What’s Required in Order to Fight Medication Use Quality Disparities

When it comes to making equity improvements and successes sustainable, leadership from the top levels are required, and that means finding champions who are bold, open to collaboration, and willing to explore new partnerships with an open mind, the panel agreed.

A patient advocate, an entrepreneur, and representatives from pharma and a pharmacy benefit manager shared how their organizations are working to identify medication use quality disparities during a panel at the Pharmacy Quality Alliance 2022 Annual Meeting this week in Baltimore, Maryland.

The session, which was moderated by Melissa Castora-Binkley, PhD, PQA’ s senior director of research, also delved into issues around leadership, culture, and trust. Panelists included:

  • Alan Balch, PhD, CEO, Patient Advocate Foundation
  • Kristi Mitchell, MPH, CEO, Health Equity Outcomes, Inc.
  • Alan Ryan, RPh, MBA, head of medical engagements and partnerships at Novartis
  • Harry Travis, MBA, senior vice president, member services operations at CVS Caremark at CVS Health

Castora-Binkley asked for examples of how organizations are working to identify and prioritize disparities, as well as addressing any unintended consequences that might arise as a result of such findings.

At CVS Health, Travis said disparities in heart health between Black and White Americans are a focus for the company overall, as well as the company’s new chief health equity officer, Joneigh Khaldun, MD, MPH, FACEP who was previously Michigan’s chief medical executive and chief deputy director of health for the state’s Department of Health and Human Services.

Mitchell, who before forming her own firm was a vice president at Avalere, cited a few potential unintended consequences of examining disparities. In one, she described a multiyear project developing performance measures for CMS around heart failure, heart attacks, and hypertension. Despite the fact that thousands of measures were developed, only a small subset were used and an even small number dealt with accountability. In volume-driven programs, despite data showing where the gaps are, there might never be follow up.

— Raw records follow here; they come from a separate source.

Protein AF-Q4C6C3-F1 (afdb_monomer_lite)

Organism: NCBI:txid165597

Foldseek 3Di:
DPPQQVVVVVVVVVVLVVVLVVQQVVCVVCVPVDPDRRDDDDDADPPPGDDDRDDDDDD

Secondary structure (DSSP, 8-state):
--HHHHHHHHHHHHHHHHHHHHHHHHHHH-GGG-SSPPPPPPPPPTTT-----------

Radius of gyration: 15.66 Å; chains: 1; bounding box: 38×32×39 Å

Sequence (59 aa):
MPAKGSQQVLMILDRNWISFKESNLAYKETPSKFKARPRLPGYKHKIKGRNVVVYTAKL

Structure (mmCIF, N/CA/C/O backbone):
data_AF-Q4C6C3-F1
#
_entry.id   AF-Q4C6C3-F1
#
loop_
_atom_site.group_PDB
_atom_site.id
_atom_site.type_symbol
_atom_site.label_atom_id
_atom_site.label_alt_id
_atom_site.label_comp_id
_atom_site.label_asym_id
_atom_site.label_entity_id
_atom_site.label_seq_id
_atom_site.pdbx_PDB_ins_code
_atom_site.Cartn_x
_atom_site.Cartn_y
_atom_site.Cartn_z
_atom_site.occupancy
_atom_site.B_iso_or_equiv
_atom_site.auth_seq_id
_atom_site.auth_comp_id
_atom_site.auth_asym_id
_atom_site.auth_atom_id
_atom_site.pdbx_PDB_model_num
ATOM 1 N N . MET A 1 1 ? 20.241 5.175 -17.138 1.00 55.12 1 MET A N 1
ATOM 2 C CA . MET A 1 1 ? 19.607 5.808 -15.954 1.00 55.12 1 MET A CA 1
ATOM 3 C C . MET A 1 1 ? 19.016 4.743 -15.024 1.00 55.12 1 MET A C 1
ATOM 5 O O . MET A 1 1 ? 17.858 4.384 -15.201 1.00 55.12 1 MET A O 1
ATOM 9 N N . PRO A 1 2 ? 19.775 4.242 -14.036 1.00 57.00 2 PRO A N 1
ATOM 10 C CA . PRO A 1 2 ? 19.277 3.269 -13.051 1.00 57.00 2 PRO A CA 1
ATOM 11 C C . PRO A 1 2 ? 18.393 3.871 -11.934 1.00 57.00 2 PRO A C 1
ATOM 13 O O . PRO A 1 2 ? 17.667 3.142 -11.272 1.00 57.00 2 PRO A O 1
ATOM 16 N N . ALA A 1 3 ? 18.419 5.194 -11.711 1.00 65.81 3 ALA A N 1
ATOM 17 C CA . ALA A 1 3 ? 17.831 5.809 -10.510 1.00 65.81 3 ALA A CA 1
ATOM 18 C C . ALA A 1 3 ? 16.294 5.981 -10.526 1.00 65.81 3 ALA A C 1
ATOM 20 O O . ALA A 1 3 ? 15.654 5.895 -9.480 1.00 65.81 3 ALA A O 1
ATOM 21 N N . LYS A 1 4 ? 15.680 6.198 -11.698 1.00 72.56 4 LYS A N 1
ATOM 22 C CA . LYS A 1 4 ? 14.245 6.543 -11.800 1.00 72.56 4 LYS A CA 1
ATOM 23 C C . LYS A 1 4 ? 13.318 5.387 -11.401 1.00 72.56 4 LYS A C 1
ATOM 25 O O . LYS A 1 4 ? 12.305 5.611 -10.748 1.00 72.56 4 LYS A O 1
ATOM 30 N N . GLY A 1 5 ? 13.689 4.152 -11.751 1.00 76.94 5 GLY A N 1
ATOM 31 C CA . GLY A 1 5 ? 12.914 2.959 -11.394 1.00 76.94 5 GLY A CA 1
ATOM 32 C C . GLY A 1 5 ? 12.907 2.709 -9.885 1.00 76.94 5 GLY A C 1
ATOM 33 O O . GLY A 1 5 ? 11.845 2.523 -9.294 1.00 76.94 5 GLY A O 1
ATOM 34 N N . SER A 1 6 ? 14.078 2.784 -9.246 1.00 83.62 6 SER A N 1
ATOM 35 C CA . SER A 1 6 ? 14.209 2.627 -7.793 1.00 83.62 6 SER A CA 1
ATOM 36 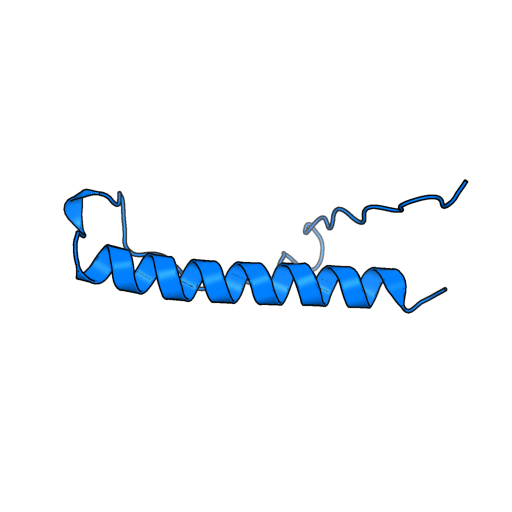C C . SER A 1 6 ? 13.460 3.720 -7.028 1.00 83.62 6 SER A C 1
ATOM 38 O O . SER A 1 6 ? 12.758 3.414 -6.067 1.00 83.62 6 SER A O 1
ATOM 40 N N . GLN A 1 7 ? 13.528 4.976 -7.486 1.00 84.81 7 GLN A N 1
ATOM 41 C CA . GLN A 1 7 ? 12.773 6.079 -6.885 1.00 84.81 7 GLN A CA 1
ATOM 42 C C . GLN A 1 7 ? 11.260 5.820 -6.921 1.00 84.81 7 GLN A C 1
ATOM 44 O O . GLN A 1 7 ? 10.592 5.946 -5.897 1.00 84.81 7 GLN A O 1
ATOM 49 N N . GLN A 1 8 ? 10.716 5.400 -8.068 1.00 84.75 8 GLN A N 1
ATOM 50 C CA . GLN A 1 8 ? 9.284 5.115 -8.186 1.00 84.75 8 GLN A CA 1
ATOM 51 C C . GLN A 1 8 ? 8.850 3.963 -7.266 1.00 84.75 8 GLN A C 1
ATOM 53 O O . GLN A 1 8 ? 7.782 4.027 -6.655 1.00 84.75 8 GLN A O 1
ATOM 58 N N . VAL A 1 9 ? 9.681 2.923 -7.130 1.00 86.38 9 VAL A N 1
ATOM 59 C CA . VAL A 1 9 ? 9.422 1.817 -6.195 1.00 86.38 9 VAL A CA 1
ATOM 60 C C . VAL A 1 9 ? 9.329 2.327 -4.758 1.00 86.38 9 VAL A C 1
ATOM 62 O O . VAL A 1 9 ? 8.386 1.961 -4.056 1.00 86.38 9 VAL A O 1
ATOM 65 N N . LEU A 1 10 ? 10.251 3.197 -4.337 1.00 89.75 10 LEU A N 1
ATOM 66 C CA . LEU A 1 10 ? 10.237 3.782 -2.993 1.00 89.75 10 LEU A CA 1
ATOM 67 C C . LEU A 1 10 ? 9.007 4.671 -2.759 1.00 89.75 10 LEU A C 1
ATOM 69 O O . LEU A 1 10 ? 8.390 4.576 -1.703 1.00 89.75 10 LEU A O 1
ATOM 73 N N . MET A 1 11 ? 8.589 5.461 -3.751 1.00 90.06 11 MET A N 1
ATOM 74 C CA . MET A 1 11 ? 7.377 6.288 -3.647 1.00 90.06 11 MET A CA 1
ATOM 75 C C . MET A 1 11 ? 6.103 5.445 -3.486 1.00 90.06 11 MET A C 1
ATOM 77 O O . MET A 1 11 ? 5.231 5.773 -2.684 1.00 90.06 11 MET A O 1
ATOM 81 N N . ILE A 1 12 ? 5.982 4.345 -4.238 1.00 89.38 12 ILE A N 1
ATOM 82 C CA . ILE A 1 12 ? 4.835 3.431 -4.116 1.00 89.38 1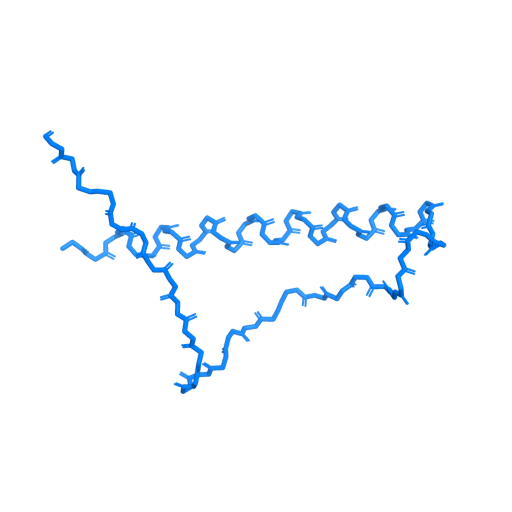2 ILE A CA 1
ATOM 83 C C . ILE A 1 12 ? 4.854 2.730 -2.755 1.00 89.38 12 ILE A C 1
ATOM 85 O O . ILE A 1 12 ? 3.802 2.569 -2.134 1.00 89.38 12 ILE A O 1
ATOM 89 N N . LEU A 1 13 ? 6.036 2.310 -2.296 1.00 91.31 13 LEU A N 1
ATOM 90 C CA . LEU A 1 13 ? 6.211 1.697 -0.984 1.00 91.31 13 LEU A CA 1
ATOM 91 C C . LEU A 1 13 ? 5.710 2.637 0.117 1.00 91.31 13 LEU A C 1
ATOM 93 O O . LEU A 1 13 ? 4.841 2.238 0.890 1.00 91.31 13 LEU A O 1
ATOM 97 N N . ASP A 1 14 ? 6.206 3.872 0.145 1.00 94.06 14 ASP A N 1
ATOM 98 C CA . ASP A 1 14 ? 5.841 4.880 1.142 1.00 94.06 14 ASP A CA 1
ATOM 99 C C . ASP A 1 14 ? 4.325 5.131 1.179 1.00 94.06 14 ASP A C 1
ATOM 101 O O . ASP A 1 14 ? 3.675 4.945 2.213 1.00 94.06 14 ASP A O 1
ATOM 105 N N . ARG A 1 15 ? 3.721 5.391 0.012 1.00 93.50 15 ARG A N 1
ATOM 106 C CA . ARG A 1 15 ? 2.269 5.581 -0.120 1.00 93.50 15 ARG A CA 1
ATOM 107 C C . ARG A 1 15 ? 1.463 4.400 0.432 1.00 93.50 15 ARG A C 1
ATOM 109 O O . ARG A 1 15 ? 0.455 4.605 1.110 1.00 93.50 15 ARG A O 1
ATOM 116 N N . ASN A 1 16 ? 1.878 3.167 0.139 1.00 94.19 16 ASN A N 1
ATOM 117 C CA . ASN A 1 16 ? 1.173 1.972 0.609 1.00 94.19 16 ASN A CA 1
ATOM 118 C C . ASN A 1 16 ? 1.245 1.831 2.136 1.00 94.19 16 ASN A C 1
ATOM 120 O O . ASN A 1 16 ? 0.270 1.410 2.759 1.00 94.19 16 ASN A O 1
ATOM 124 N N . TRP A 1 17 ? 2.375 2.195 2.748 1.00 95.56 17 TRP A N 1
ATOM 125 C CA . TRP A 1 17 ? 2.534 2.162 4.202 1.00 95.56 17 TRP A CA 1
ATOM 126 C C . TRP A 1 17 ? 1.703 3.230 4.911 1.00 95.56 17 TRP A C 1
ATOM 128 O O . TRP A 1 17 ? 1.077 2.919 5.927 1.00 95.56 17 TRP A O 1
ATOM 138 N N . ILE A 1 18 ? 1.658 4.453 4.376 1.00 96.75 18 ILE A N 1
ATOM 139 C CA . ILE A 1 18 ? 0.801 5.527 4.899 1.00 96.75 18 ILE A CA 1
ATOM 140 C C . ILE A 1 18 ? -0.666 5.08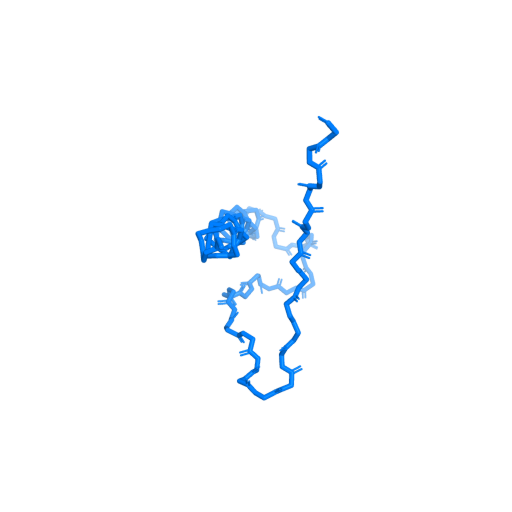5 4.849 1.00 96.75 18 ILE A C 1
ATOM 142 O O . ILE A 1 18 ? -1.329 5.031 5.885 1.00 96.75 18 ILE A O 1
ATOM 146 N N . SER A 1 19 ? -1.129 4.624 3.683 1.00 96.44 19 SER A N 1
ATOM 147 C CA . SER A 1 19 ? -2.505 4.150 3.503 1.00 96.44 19 SER A CA 1
ATOM 148 C C . SER A 1 19 ? -2.859 2.982 4.433 1.00 96.44 19 SER A C 1
ATOM 150 O O . SER A 1 19 ? -3.962 2.938 4.981 1.00 96.44 19 SER A O 1
ATOM 152 N N . PHE A 1 20 ? -1.928 2.050 4.676 1.00 96.81 20 PHE A N 1
ATOM 153 C CA . PHE A 1 20 ? -2.131 0.960 5.633 1.00 96.81 20 PHE A CA 1
ATOM 154 C C . PHE A 1 20 ? -2.302 1.467 7.073 1.00 96.81 20 PHE A C 1
ATOM 156 O O . PHE A 1 20 ? -3.170 0.967 7.797 1.00 96.81 20 PHE A O 1
ATOM 163 N N . LYS A 1 21 ? -1.493 2.443 7.504 1.00 96.50 21 LYS A N 1
ATOM 164 C CA . LYS A 1 21 ? -1.601 3.033 8.847 1.00 96.50 21 LYS A CA 1
ATOM 165 C C . LYS A 1 21 ? -2.936 3.756 9.016 1.00 96.50 21 LYS A C 1
ATOM 167 O O . LYS A 1 21 ? -3.659 3.457 9.965 1.00 96.50 21 LYS A O 1
ATOM 172 N N . GLU A 1 22 ? -3.290 4.621 8.071 1.00 97.38 22 GLU A N 1
ATOM 173 C CA . GLU A 1 22 ? -4.551 5.373 8.077 1.00 97.38 22 GLU A CA 1
ATOM 174 C C . GLU A 1 22 ? -5.766 4.443 8.060 1.00 97.38 22 GLU A C 1
ATOM 176 O O . GLU A 1 22 ? -6.668 4.579 8.885 1.00 97.38 22 GLU A O 1
ATOM 181 N N . SER A 1 23 ? -5.751 3.422 7.197 1.00 96.88 23 SER A N 1
ATOM 182 C CA . SER A 1 23 ? -6.834 2.436 7.133 1.00 96.88 23 SER A CA 1
ATOM 183 C C . SER A 1 23 ? -6.993 1.680 8.453 1.00 96.88 23 SER A C 1
ATOM 185 O O . SER A 1 23 ? -8.114 1.378 8.848 1.00 96.88 23 SER A O 1
ATOM 187 N N . ASN A 1 24 ? -5.899 1.365 9.159 1.00 97.31 24 ASN A N 1
ATOM 188 C CA . ASN A 1 24 ? -5.993 0.718 10.471 1.00 97.31 24 ASN A CA 1
ATOM 189 C C . ASN A 1 24 ? -6.558 1.643 11.549 1.00 97.31 24 ASN A C 1
ATOM 191 O O . ASN A 1 24 ? -7.263 1.151 12.427 1.00 97.31 24 ASN A O 1
ATOM 195 N N . LEU A 1 25 ? -6.245 2.940 11.518 1.00 97.00 25 LEU A N 1
ATOM 196 C CA . LEU A 1 25 ? -6.846 3.911 12.436 1.00 97.00 25 LEU A CA 1
ATOM 197 C C . LEU A 1 25 ? -8.352 4.023 12.174 1.00 97.00 25 LEU A C 1
ATOM 199 O O . LEU A 1 25 ? -9.144 3.789 13.083 1.00 97.00 25 LEU A O 1
ATOM 203 N N . ALA A 1 26 ? -8.746 4.211 10.914 1.00 97.69 26 ALA A N 1
ATOM 204 C CA . ALA A 1 26 ? -10.151 4.255 10.5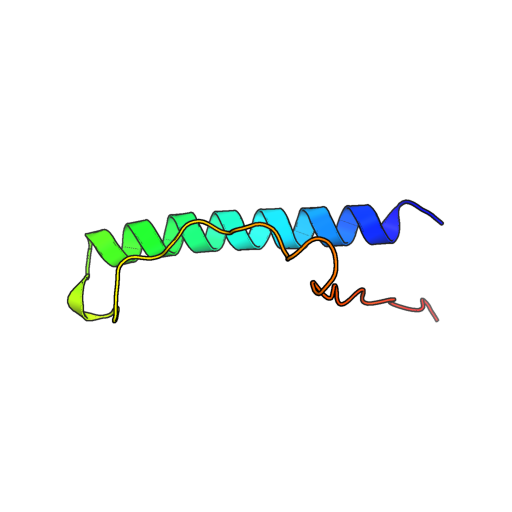15 1.00 97.69 26 ALA A CA 1
ATOM 205 C C . ALA A 1 26 ? -10.905 2.950 10.839 1.00 97.69 26 ALA A C 1
ATOM 207 O O . ALA A 1 26 ? -12.070 2.989 11.240 1.00 97.69 26 ALA A O 1
ATOM 208 N N . TYR A 1 27 ? -10.244 1.791 10.716 1.00 97.44 27 TYR A N 1
ATOM 209 C CA . TYR A 1 27 ? -10.806 0.499 11.116 1.00 97.44 27 TYR A CA 1
ATOM 210 C C . TYR A 1 27 ? -11.041 0.409 12.626 1.00 97.44 27 TYR A C 1
ATOM 212 O O . TYR A 1 27 ? -12.025 -0.193 13.035 1.00 97.44 27 TYR A O 1
ATOM 220 N N . LYS A 1 28 ? -10.165 0.986 13.461 1.00 95.81 28 LYS A N 1
ATOM 221 C CA . LYS A 1 28 ? -10.364 1.010 14.920 1.00 95.81 28 LYS A CA 1
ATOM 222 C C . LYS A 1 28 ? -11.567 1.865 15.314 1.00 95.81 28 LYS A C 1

In another potential example, the information gathered on certain vulnerable populations or regarding certain local areas through the use of artificial intelligence and advanced data analytics has the potential to negatively impact decision-making.

“Can we risk adjust them out?" Mitchell posited. "It sounds sneaky, but guess what, it can happen.”

And implementing social determinant of health screening tools without the right education can worsen the high levels of distrust that marginalized communities already have towards the medical profession.

If a patient is “so inclined to answer whether or not I'm food insecure and then you provide no direction to resources for me to actually close that gap, you've done nothing but increase the level of distrust and mistrust around me giving you that information,” she pointed out.

Balch agreed about not inadvertently creating situations that cause a patient to be more distrusting of health care. “I think the solution part is to introduce these ideas and conversations really, into a person's health care experience, not just waiting until it's a problem.”

People want to feel respected and listened to, and to feel like the care they received was personalized.

Castora-Binkley asked for examples of how the concept of health equity can be made actionable and practical.

“It's something that you need to drive across every service line, business line,” Balch said. “And that means focusing not just on what you're doing, but how you're doing it, and what's happening within your own building, and how are you addressing all that? Disparities within your own workforce, within your board, within your staff.”

When it comes to making equity improvements and successes sustainable, leadership from the top levels are required, and that means finding champions who are bold, open to collaboration, and willing to explore new partnerships with an open mind, the panel agreed.

As organizations find successes—or “wins”— in this area, continually tying these to organizational values will help embed the process and make it authentic, Ryan said. “It's not just we're doing it because it's good to do, right? We're doing it because it's good for us… So then, it becomes more of a ongoing sustaining WIIFM [what’s in it for me] activity,” he said.